I've been using the spacy en_core_web_lg
and wanted to try out en_core_web_trf
(transformer model) but having some trouble wrapping my head around the difference in the model/pipeline usage.
My use case looks like the following:
import spacy
from spacy import displacy
nlp = spacy.load("en_core_web_trf")
s1 = nlp("Running for president is probably hard.")
s2 = nlp("Space aliens lurk in the night time.")
s1.similarity(s2)
Output:
The model you're using has no word vectors loaded, so the result of the Doc.similarity method will be based on the tagger, parser and NER, which may not give useful similarity judgements.
(0.0, Space aliens lurk in the night time.)

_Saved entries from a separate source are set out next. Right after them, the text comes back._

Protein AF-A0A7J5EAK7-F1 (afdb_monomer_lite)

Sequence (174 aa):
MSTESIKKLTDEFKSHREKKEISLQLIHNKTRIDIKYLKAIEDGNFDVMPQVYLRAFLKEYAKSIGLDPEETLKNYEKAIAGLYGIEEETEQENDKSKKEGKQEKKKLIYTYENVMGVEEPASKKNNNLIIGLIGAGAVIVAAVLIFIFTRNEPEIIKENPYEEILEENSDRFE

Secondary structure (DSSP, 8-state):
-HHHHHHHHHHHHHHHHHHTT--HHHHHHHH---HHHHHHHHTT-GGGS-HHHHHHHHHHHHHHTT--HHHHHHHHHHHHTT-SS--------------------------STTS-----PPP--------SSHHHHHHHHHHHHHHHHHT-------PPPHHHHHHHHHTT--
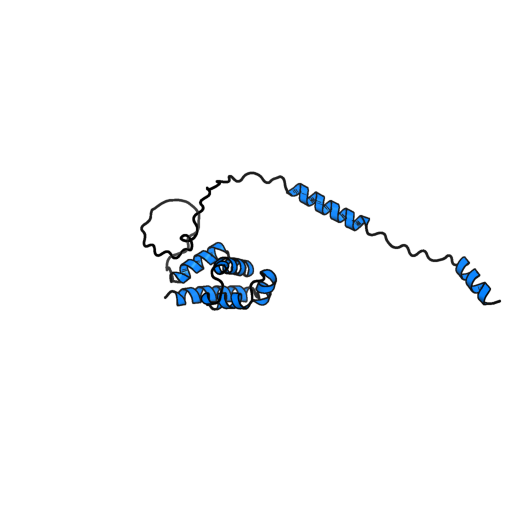
Foldseek 3Di:
DLVVLQQVLLCVLVVLCVVVVHDLVNLCVVPVDDSVVVVCSSVSNCVPDDPVCPLVVQLSSCVSSVHHSVVSVVSVVCSNVVNHPPDPPDDDDDDDDDDDDDDDDDDDDDDPPPPDDDDDDDDDDDDDDDPDPPVVVVVVVVVVVCVVVVPDDPPDPDDDPPVVVVVVVVVVVD

pLDDT: mean 76.87, std 22.94, range [28.05, 98.62]

Structure (mmCIF, N/CA/C/O backbone):
data_AF-A0A7J5EAK7-F1
#
_entry.id   AF-A0A7J5EAK7-F1
#
loop_
_atom_site.group_PDB
_atom_site.id
_atom_site.type_symbol
_atom_site.label_atom_id
_atom_site.label_alt_id
_atom_site.label_comp_id
_atom_site.label_asym_id
_atom_site.label_entity_id
_atom_site.label_seq_id
_atom_site.pdbx_PDB_ins_code
_atom_site.Cartn_x
_atom_site.Cartn_y
_atom_site.Cartn_z
_atom_site.occupancy
_atom_site.B_iso_or_equiv
_atom_site.auth_seq_id
_atom_site.auth_comp_id
_atom_site.au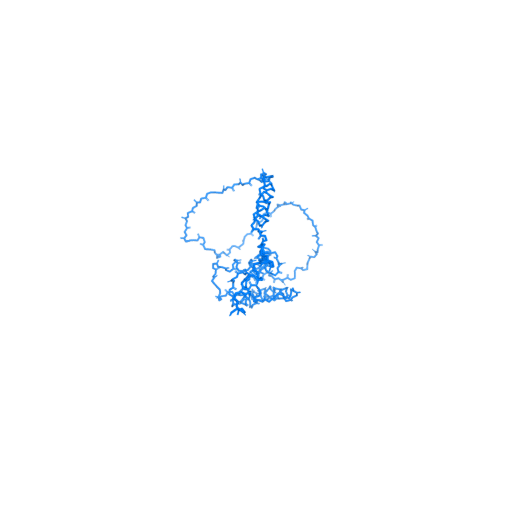th_asym_id
_atom_site.auth_atom_id
_atom_site.pdbx_PDB_model_num
ATOM 1 N N . MET A 1 1 ? 20.276 -9.137 -8.975 1.00 59.59 1 MET A N 1
ATOM 2 C CA . MET A 1 1 ? 20.532 -7.816 -8.357 1.00 59.59 1 MET A CA 1
ATOM 3 C C . MET A 1 1 ? 19.228 -7.068 -8.110 1.00 59.59 1 MET A C 1
ATOM 5 O O . MET A 1 1 ? 18.949 -6.799 -6.955 1.00 59.59 1 MET A O 1
ATOM 9 N N . SER A 1 2 ? 18.381 -6.832 -9.121 1.00 76.56 2 SER A N 1
ATOM 10 C CA . SER A 1 2 ? 17.068 -6.179 -8.929 1.00 76.56 2 SER A CA 1
ATOM 11 C C . SER A 1 2 ? 16.151 -6.880 -7.918 1.00 76.56 2 SER A C 1
ATOM 13 O O . SER A 1 2 ? 15.504 -6.210 -7.123 1.00 76.56 2 SER A O 1
ATOM 15 N N . THR A 1 3 ? 16.136 -8.217 -7.881 1.00 87.69 3 THR A N 1
ATOM 16 C CA . THR A 1 3 ? 15.314 -8.989 -6.931 1.00 87.69 3 THR A CA 1
ATOM 17 C C . THR A 1 3 ? 15.626 -8.675 -5.466 1.00 87.69 3 THR A C 1
ATOM 19 O O . THR A 1 3 ? 14.704 -8.584 -4.664 1.00 87.69 3 THR A O 1
ATOM 22 N N . GLU A 1 4 ? 16.898 -8.460 -5.121 1.00 92.88 4 GLU A N 1
ATOM 23 C CA . GLU A 1 4 ? 17.300 -8.151 -3.742 1.00 92.88 4 GLU A CA 1
ATOM 24 C C . GLU A 1 4 ? 16.856 -6.739 -3.344 1.00 92.88 4 GLU A C 1
ATOM 26 O O . GLU A 1 4 ? 16.262 -6.538 -2.288 1.00 92.88 4 GLU A O 1
ATOM 31 N N . SER A 1 5 ? 17.053 -5.765 -4.238 1.00 94.62 5 SER A N 1
ATOM 32 C CA . SER A 1 5 ? 16.571 -4.394 -4.055 1.00 94.62 5 SER A CA 1
ATOM 33 C C . SER A 1 5 ? 15.048 -4.319 -3.904 1.00 94.62 5 SER A C 1
ATOM 35 O O . SER A 1 5 ? 14.554 -3.567 -3.065 1.00 94.62 5 SER A O 1
ATOM 37 N N . ILE A 1 6 ? 14.301 -5.102 -4.690 1.00 95.69 6 ILE A N 1
ATOM 38 C CA . ILE A 1 6 ? 12.842 -5.215 -4.566 1.00 95.69 6 ILE A CA 1
ATOM 39 C C . ILE A 1 6 ? 12.470 -5.816 -3.215 1.00 95.69 6 ILE A C 1
ATOM 41 O O . ILE A 1 6 ? 11.661 -5.228 -2.505 1.00 95.69 6 ILE A O 1
ATOM 45 N N . LYS A 1 7 ? 13.088 -6.939 -2.841 1.00 96.00 7 LYS A N 1
ATOM 46 C CA . LYS A 1 7 ? 12.810 -7.610 -1.572 1.00 96.00 7 LYS A CA 1
ATOM 47 C C . LYS A 1 7 ? 13.039 -6.678 -0.379 1.00 96.00 7 LYS A C 1
ATOM 49 O O . LYS A 1 7 ? 12.190 -6.594 0.500 1.00 96.00 7 LYS A O 1
ATOM 54 N N . LYS A 1 8 ? 14.143 -5.928 -0.373 1.00 96.69 8 LYS A N 1
ATOM 55 C CA . LYS A 1 8 ? 14.441 -4.951 0.684 1.00 96.69 8 LYS A CA 1
ATOM 56 C C . LYS A 1 8 ? 13.354 -3.877 0.796 1.00 96.69 8 LYS A C 1
ATOM 58 O O . LYS A 1 8 ? 12.881 -3.601 1.894 1.00 96.69 8 LYS A O 1
ATOM 63 N N . LEU A 1 9 ? 12.911 -3.315 -0.331 1.00 97.38 9 LEU A N 1
ATOM 64 C CA . LEU A 1 9 ? 11.828 -2.327 -0.357 1.00 97.38 9 LEU A CA 1
ATOM 65 C C . LEU A 1 9 ? 10.512 -2.890 0.202 1.00 97.38 9 LEU A C 1
ATOM 67 O O . LEU A 1 9 ? 9.829 -2.230 0.984 1.00 97.38 9 LEU A O 1
ATOM 71 N N . THR A 1 10 ? 10.130 -4.100 -0.203 1.00 97.69 10 THR A N 1
ATOM 72 C CA . THR A 1 10 ? 8.844 -4.684 0.195 1.00 97.69 10 THR A CA 1
ATOM 73 C C . THR A 1 10 ? 8.856 -5.184 1.640 1.00 97.69 10 THR A C 1
ATOM 75 O O . THR A 1 10 ? 7.854 -5.045 2.344 1.00 97.69 10 THR A O 1
ATOM 78 N N . ASP A 1 11 ? 10.010 -5.642 2.131 1.00 98.00 11 ASP A N 1
ATOM 79 C CA . ASP A 1 11 ? 10.236 -5.926 3.550 1.00 98.00 11 ASP A CA 1
ATOM 80 C C . ASP A 1 11 ? 10.095 -4.651 4.404 1.00 98.00 11 ASP A C 1
ATOM 82 O O . ASP A 1 11 ? 9.491 -4.685 5.481 1.00 98.00 11 ASP A O 1
ATOM 86 N N . GLU A 1 12 ? 10.584 -3.500 3.926 1.00 97.69 12 GLU A N 1
ATOM 87 C CA . GLU A 1 12 ? 10.395 -2.204 4.592 1.00 97.69 12 GLU A CA 1
ATOM 88 C C . GLU A 1 12 ? 8.923 -1.773 4.613 1.00 97.69 12 GLU A C 1
ATOM 90 O O . GLU A 1 12 ? 8.426 -1.331 5.652 1.00 97.69 12 GLU A O 1
ATOM 95 N N . PHE A 1 13 ? 8.193 -1.955 3.509 1.00 98.38 13 PHE A N 1
ATOM 96 C CA . PHE A 1 13 ? 6.749 -1.706 3.445 1.00 98.38 13 PHE A CA 1
ATOM 97 C C . PHE A 1 13 ? 5.978 -2.522 4.479 1.00 98.38 13 PHE A C 1
ATOM 99 O O . PHE A 1 13 ? 5.149 -1.969 5.211 1.00 98.38 13 PHE A O 1
ATOM 106 N N . LYS A 1 14 ? 6.264 -3.824 4.557 1.00 98.56 14 LYS A N 1
ATOM 107 C CA . LYS A 1 14 ? 5.646 -4.729 5.524 1.00 98.56 14 LYS A CA 1
ATOM 108 C C . LYS A 1 14 ? 5.990 -4.338 6.955 1.00 98.56 14 LYS A C 1
ATOM 110 O O . LYS A 1 14 ? 5.097 -4.166 7.783 1.00 98.56 14 LYS A O 1
ATOM 115 N N . SER A 1 15 ? 7.271 -4.095 7.220 1.00 98.19 15 SER A N 1
ATOM 116 C CA . SER A 1 15 ? 7.754 -3.661 8.533 1.00 98.19 15 SER A CA 1
ATOM 117 C C . SER A 1 15 ? 7.088 -2.360 8.981 1.00 98.19 15 SER A C 1
ATOM 119 O O . SER A 1 15 ? 6.695 -2.224 10.137 1.00 98.19 15 SER A O 1
ATOM 121 N N . HIS A 1 16 ? 6.932 -1.391 8.078 1.00 98.06 16 HIS A N 1
ATOM 122 C CA . HIS A 1 16 ? 6.281 -0.120 8.382 1.00 98.06 16 HIS A CA 1
ATOM 123 C C . HIS A 1 16 ? 4.782 -0.288 8.658 1.00 98.06 16 HIS A C 1
ATOM 125 O O . HIS A 1 16 ? 4.257 0.314 9.597 1.00 98.06 16 HIS A O 1
ATOM 131 N N . ARG A 1 17 ? 4.094 -1.139 7.885 1.00 98.50 17 ARG A N 1
ATOM 132 C CA . ARG A 1 17 ? 2.691 -1.489 8.128 1.00 98.50 17 ARG A CA 1
ATOM 133 C C . ARG A 1 17 ? 2.503 -2.122 9.508 1.00 98.50 17 ARG A C 1
ATOM 135 O O . ARG A 1 17 ? 1.612 -1.710 10.249 1.00 98.50 17 ARG A O 1
ATOM 142 N N . GLU A 1 18 ? 3.326 -3.114 9.838 1.00 98.25 18 GLU A N 1
ATOM 143 C CA . GLU A 1 18 ? 3.244 -3.864 11.096 1.00 98.25 18 GLU A CA 1
ATOM 144 C C . GLU A 1 18 ? 3.572 -2.986 12.305 1.00 98.25 18 GLU A C 1
ATOM 146 O O . GLU A 1 18 ? 2.847 -3.036 13.293 1.00 98.25 18 GLU A O 1
ATOM 151 N N . LYS A 1 19 ? 4.564 -2.091 12.198 1.00 98.00 19 LYS A N 1
ATOM 152 C CA . LYS A 1 19 ? 4.863 -1.078 13.229 1.00 98.00 19 LYS A CA 1
ATOM 153 C C . LYS A 1 19 ? 3.700 -0.126 13.508 1.00 98.00 19 LYS A C 1
ATOM 155 O O . LYS A 1 19 ? 3.615 0.418 14.602 1.00 98.00 19 LYS A O 1
ATOM 160 N N . LYS A 1 20 ? 2.831 0.105 12.522 1.00 97.12 20 LYS A N 1
ATOM 161 C CA . LYS A 1 20 ? 1.607 0.905 12.674 1.00 97.12 20 LYS A CA 1
ATOM 162 C C . LYS A 1 20 ? 0.379 0.070 13.040 1.00 97.12 20 LYS A C 1
ATOM 164 O O . LYS A 1 20 ? -0.715 0.621 13.082 1.00 97.12 20 LYS A O 1
ATOM 169 N N . GLU A 1 21 ? 0.546 -1.236 13.257 1.00 98.06 21 GLU A N 1
ATOM 170 C CA . GLU A 1 21 ? -0.526 -2.178 13.604 1.00 98.06 21 GLU A CA 1
ATOM 171 C C . GLU A 1 21 ? -1.675 -2.208 12.576 1.00 98.06 21 GLU A C 1
ATOM 173 O O . GLU A 1 21 ? -2.831 -2.498 12.884 1.00 98.06 21 GLU A O 1
ATOM 178 N N . ILE A 1 22 ? -1.364 -1.927 11.306 1.00 98.12 22 ILE A N 1
ATOM 179 C CA . ILE A 1 22 ? -2.350 -1.907 10.222 1.00 98.12 22 ILE A CA 1
ATOM 180 C C . ILE A 1 22 ? -2.456 -3.310 9.616 1.00 98.12 22 ILE A C 1
ATOM 182 O O . ILE A 1 22 ? -1.481 -3.856 9.100 1.00 98.12 22 ILE A O 1
ATOM 186 N N . SER A 1 23 ? -3.645 -3.911 9.621 1.00 98.62 23 SER A N 1
ATOM 187 C CA . SER A 1 23 ? -3.868 -5.196 8.942 1.00 98.62 23 SER A CA 1
ATOM 188 C C . SER A 1 23 ? -4.074 -5.013 7.434 1.00 98.62 23 SER A C 1
ATOM 190 O O . SER A 1 23 ? -4.604 -3.997 6.979 1.00 98.62 23 SER A O 1
ATOM 192 N N . LEU A 1 24 ? -3.716 -6.023 6.633 1.00 98.56 24 LEU A N 1
ATOM 193 C CA . LEU A 1 24 ? -4.024 -6.019 5.195 1.00 98.56 24 LEU A CA 1
ATOM 194 C C . LEU A 1 24 ? -5.541 -5.955 4.945 1.00 98.56 24 LEU A C 1
ATOM 196 O O . LEU A 1 24 ? -5.981 -5.313 3.997 1.00 98.56 24 LEU A O 1
ATOM 200 N N . GLN A 1 25 ? -6.347 -6.549 5.830 1.00 98.62 25 GLN A N 1
ATOM 201 C CA . GLN A 1 25 ? -7.807 -6.449 5.824 1.00 98.62 25 GLN A CA 1
ATOM 202 C C . GLN A 1 25 ? -8.281 -4.999 5.982 1.00 98.62 25 GLN A C 1
ATOM 204 O O . GLN A 1 25 ? -9.196 -4.580 5.277 1.00 98.62 25 GLN A O 1
ATOM 209 N N . LEU A 1 26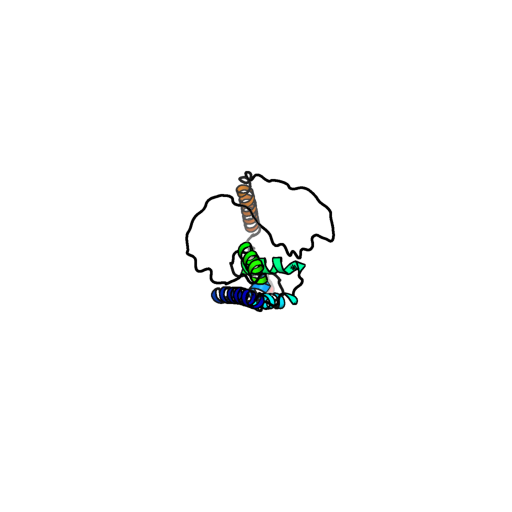 ? -7.655 -4.209 6.860 1.00 98.31 26 LEU A N 1
ATOM 210 C CA . LEU A 1 26 ? -7.994 -2.795 7.023 1.00 98.31 26 LEU A CA 1
ATOM 211 C C . LEU A 1 26 ? -7.704 -2.000 5.742 1.00 98.31 26 LEU A C 1
ATOM 213 O O . LEU A 1 26 ? -8.547 -1.219 5.294 1.00 98.31 26 LEU A O 1
ATOM 217 N N . ILE A 1 27 ? -6.546 -2.237 5.117 1.00 98.56 27 ILE A N 1
ATOM 218 C CA . ILE A 1 27 ? -6.185 -1.608 3.838 1.00 98.56 27 ILE A CA 1
ATOM 219 C C . ILE A 1 27 ? -7.177 -2.024 2.746 1.00 98.56 27 ILE A C 1
ATOM 221 O O . ILE A 1 27 ? -7.671 -1.168 2.012 1.00 98.56 27 ILE A O 1
ATOM 225 N N . HIS A 1 28 ? -7.531 -3.308 2.667 1.00 98.56 28 HIS A N 1
ATOM 226 C CA . HIS A 1 28 ? -8.531 -3.814 1.728 1.00 98.56 28 HIS A CA 1
ATOM 227 C C . HIS A 1 28 ? -9.884 -3.113 1.902 1.00 98.56 28 HIS A C 1
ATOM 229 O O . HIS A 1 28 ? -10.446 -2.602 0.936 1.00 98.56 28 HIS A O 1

Looking at this post, the transformer model does not have a word vector in the same way en_core_web_lg
does, but you can get the embedding via s1._.trf_data.tensors
. Which looks like:
sent1._.trf_data.tensors[0].shape
(1, 9, 768)
sent1._.trf_data.tensors[1].shape
(1, 768)
So I tried to manually take the cosine similarity (using this post as ref):
def similarity(obj1, obj2):
(v1, t1), (v2, t2) = obj1._.trf_data.tensors, obj2._.trf_data.tensors
try:
return ((1 - cosine(v1, v2)) + (1 - cosine(t1, t2))) / 2
except:
return 0.0
But this does not work.